Every line below that includes the word "polymer" needs to be copied.

Segment Start: STUDY MATERIAL

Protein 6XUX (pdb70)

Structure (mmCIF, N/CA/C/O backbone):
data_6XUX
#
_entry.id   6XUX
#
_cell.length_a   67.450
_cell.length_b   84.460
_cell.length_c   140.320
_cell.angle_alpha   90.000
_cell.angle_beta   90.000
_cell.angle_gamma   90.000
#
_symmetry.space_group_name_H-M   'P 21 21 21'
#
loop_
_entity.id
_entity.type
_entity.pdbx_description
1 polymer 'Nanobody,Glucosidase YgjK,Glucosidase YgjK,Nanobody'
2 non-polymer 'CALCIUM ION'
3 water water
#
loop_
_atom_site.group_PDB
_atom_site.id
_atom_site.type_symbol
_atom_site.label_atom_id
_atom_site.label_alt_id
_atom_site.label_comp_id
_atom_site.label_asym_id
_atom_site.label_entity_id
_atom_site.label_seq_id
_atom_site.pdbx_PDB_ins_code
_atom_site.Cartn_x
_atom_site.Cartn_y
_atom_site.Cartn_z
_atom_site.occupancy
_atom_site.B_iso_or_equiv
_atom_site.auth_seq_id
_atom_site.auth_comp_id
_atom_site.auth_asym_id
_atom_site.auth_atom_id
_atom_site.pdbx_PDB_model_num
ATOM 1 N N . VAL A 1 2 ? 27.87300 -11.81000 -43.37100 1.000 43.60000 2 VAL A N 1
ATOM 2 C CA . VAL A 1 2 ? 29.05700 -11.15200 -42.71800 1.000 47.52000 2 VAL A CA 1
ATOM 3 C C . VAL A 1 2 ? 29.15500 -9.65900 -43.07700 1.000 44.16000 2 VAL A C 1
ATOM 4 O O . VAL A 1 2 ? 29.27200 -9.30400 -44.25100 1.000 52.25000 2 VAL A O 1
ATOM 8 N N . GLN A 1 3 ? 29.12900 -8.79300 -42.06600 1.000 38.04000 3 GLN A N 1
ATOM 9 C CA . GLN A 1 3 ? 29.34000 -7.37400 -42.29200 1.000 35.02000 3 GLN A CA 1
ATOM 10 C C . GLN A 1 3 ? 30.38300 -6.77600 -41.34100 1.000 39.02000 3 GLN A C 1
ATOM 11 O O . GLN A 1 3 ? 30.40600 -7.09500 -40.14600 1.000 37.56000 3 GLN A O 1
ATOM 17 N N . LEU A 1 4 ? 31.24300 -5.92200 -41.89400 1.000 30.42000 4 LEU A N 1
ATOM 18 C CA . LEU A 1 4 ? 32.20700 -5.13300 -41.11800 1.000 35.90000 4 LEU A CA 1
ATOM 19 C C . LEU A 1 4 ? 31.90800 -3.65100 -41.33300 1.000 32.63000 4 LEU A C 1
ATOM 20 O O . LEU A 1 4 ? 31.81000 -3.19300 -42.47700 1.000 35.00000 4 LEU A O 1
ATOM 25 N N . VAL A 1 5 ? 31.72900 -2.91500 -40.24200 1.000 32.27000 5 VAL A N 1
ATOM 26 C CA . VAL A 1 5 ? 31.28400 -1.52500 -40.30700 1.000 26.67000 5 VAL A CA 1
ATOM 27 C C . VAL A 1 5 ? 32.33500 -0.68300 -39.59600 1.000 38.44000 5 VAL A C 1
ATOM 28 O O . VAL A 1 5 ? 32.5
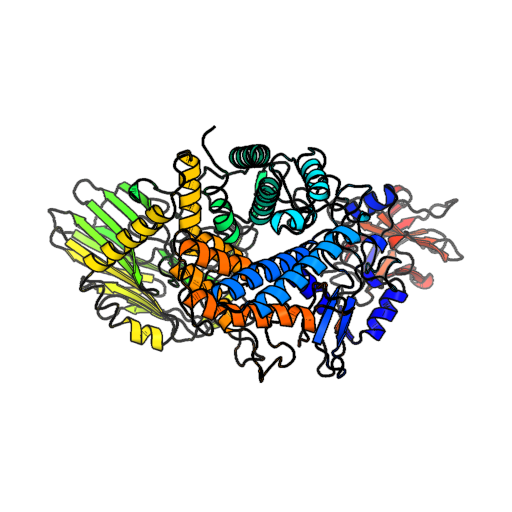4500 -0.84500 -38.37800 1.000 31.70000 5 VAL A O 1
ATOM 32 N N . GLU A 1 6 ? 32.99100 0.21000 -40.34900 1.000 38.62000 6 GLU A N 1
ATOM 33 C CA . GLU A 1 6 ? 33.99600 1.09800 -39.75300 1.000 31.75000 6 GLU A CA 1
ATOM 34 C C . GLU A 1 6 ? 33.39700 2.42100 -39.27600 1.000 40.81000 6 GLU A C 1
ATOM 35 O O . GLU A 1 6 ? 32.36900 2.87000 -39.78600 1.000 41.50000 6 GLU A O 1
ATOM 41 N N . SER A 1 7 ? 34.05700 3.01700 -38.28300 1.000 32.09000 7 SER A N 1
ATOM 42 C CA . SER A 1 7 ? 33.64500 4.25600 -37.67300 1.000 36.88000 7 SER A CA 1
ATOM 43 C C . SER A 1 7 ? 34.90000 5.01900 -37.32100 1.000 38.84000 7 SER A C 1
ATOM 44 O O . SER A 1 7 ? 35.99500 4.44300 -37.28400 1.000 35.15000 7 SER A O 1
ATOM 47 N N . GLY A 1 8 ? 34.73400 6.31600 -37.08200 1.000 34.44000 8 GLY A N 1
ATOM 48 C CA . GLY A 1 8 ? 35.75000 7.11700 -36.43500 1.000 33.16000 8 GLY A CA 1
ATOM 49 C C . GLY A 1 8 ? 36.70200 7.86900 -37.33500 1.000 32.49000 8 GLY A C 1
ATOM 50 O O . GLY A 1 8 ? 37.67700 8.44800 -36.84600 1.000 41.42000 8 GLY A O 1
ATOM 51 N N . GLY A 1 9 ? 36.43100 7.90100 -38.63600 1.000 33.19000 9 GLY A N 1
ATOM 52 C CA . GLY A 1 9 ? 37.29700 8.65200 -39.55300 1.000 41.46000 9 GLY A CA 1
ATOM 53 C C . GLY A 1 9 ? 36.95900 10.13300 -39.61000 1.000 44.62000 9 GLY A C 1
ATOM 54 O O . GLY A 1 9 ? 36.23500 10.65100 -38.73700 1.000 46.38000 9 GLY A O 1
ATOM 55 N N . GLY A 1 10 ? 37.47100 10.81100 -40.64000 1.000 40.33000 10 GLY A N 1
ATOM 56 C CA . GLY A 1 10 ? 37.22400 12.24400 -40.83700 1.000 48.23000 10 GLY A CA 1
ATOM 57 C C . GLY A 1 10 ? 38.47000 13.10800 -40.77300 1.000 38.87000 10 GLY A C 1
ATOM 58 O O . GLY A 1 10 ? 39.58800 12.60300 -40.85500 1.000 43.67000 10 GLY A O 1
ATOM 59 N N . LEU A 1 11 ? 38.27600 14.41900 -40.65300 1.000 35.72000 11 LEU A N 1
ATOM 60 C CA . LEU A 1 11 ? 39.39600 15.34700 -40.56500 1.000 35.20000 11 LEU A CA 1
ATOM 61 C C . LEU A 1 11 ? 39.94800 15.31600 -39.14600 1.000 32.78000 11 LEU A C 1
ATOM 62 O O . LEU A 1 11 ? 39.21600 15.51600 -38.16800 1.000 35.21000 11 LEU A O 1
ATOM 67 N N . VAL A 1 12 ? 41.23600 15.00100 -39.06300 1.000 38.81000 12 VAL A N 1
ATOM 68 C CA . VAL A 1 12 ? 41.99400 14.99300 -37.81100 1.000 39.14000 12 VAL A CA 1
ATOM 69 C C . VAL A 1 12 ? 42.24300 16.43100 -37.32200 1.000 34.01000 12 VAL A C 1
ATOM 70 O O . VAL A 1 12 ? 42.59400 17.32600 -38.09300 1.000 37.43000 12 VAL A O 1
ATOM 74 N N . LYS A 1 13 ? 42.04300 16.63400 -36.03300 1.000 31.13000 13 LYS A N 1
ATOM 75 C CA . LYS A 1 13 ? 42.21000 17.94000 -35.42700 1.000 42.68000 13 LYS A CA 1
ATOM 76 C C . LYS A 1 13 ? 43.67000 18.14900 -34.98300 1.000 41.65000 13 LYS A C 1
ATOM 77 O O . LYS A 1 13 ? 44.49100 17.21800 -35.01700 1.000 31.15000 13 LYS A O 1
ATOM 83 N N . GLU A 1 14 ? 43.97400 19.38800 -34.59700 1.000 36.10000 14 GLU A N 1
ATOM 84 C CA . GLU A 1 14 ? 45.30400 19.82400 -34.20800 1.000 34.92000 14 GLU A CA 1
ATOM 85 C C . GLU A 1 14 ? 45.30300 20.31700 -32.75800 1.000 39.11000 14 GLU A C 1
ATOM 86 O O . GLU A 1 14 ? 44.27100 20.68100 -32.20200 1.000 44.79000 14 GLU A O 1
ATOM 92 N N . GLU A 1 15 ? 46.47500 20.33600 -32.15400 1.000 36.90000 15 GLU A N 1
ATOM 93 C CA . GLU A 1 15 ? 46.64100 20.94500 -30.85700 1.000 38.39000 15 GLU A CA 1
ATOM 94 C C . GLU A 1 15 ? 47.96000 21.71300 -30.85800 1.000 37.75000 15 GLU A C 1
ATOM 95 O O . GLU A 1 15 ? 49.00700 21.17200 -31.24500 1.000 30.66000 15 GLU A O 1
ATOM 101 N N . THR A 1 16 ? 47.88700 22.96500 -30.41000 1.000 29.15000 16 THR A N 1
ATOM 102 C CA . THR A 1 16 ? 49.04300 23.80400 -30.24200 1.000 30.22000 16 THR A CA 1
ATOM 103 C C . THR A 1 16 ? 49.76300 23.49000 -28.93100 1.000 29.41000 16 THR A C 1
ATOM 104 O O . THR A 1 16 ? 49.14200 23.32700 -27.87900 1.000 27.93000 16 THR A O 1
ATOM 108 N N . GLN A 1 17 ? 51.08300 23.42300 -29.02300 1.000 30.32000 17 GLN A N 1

Segment End: STUDY MATERIAL

SOLUTION FOR THIS EXERCISE:
1 polymer 'Nanobody,Glucosidase YgjK,Glucosidase YgjK,Nanobody'
2 non-polymer 'CALCIUM ION'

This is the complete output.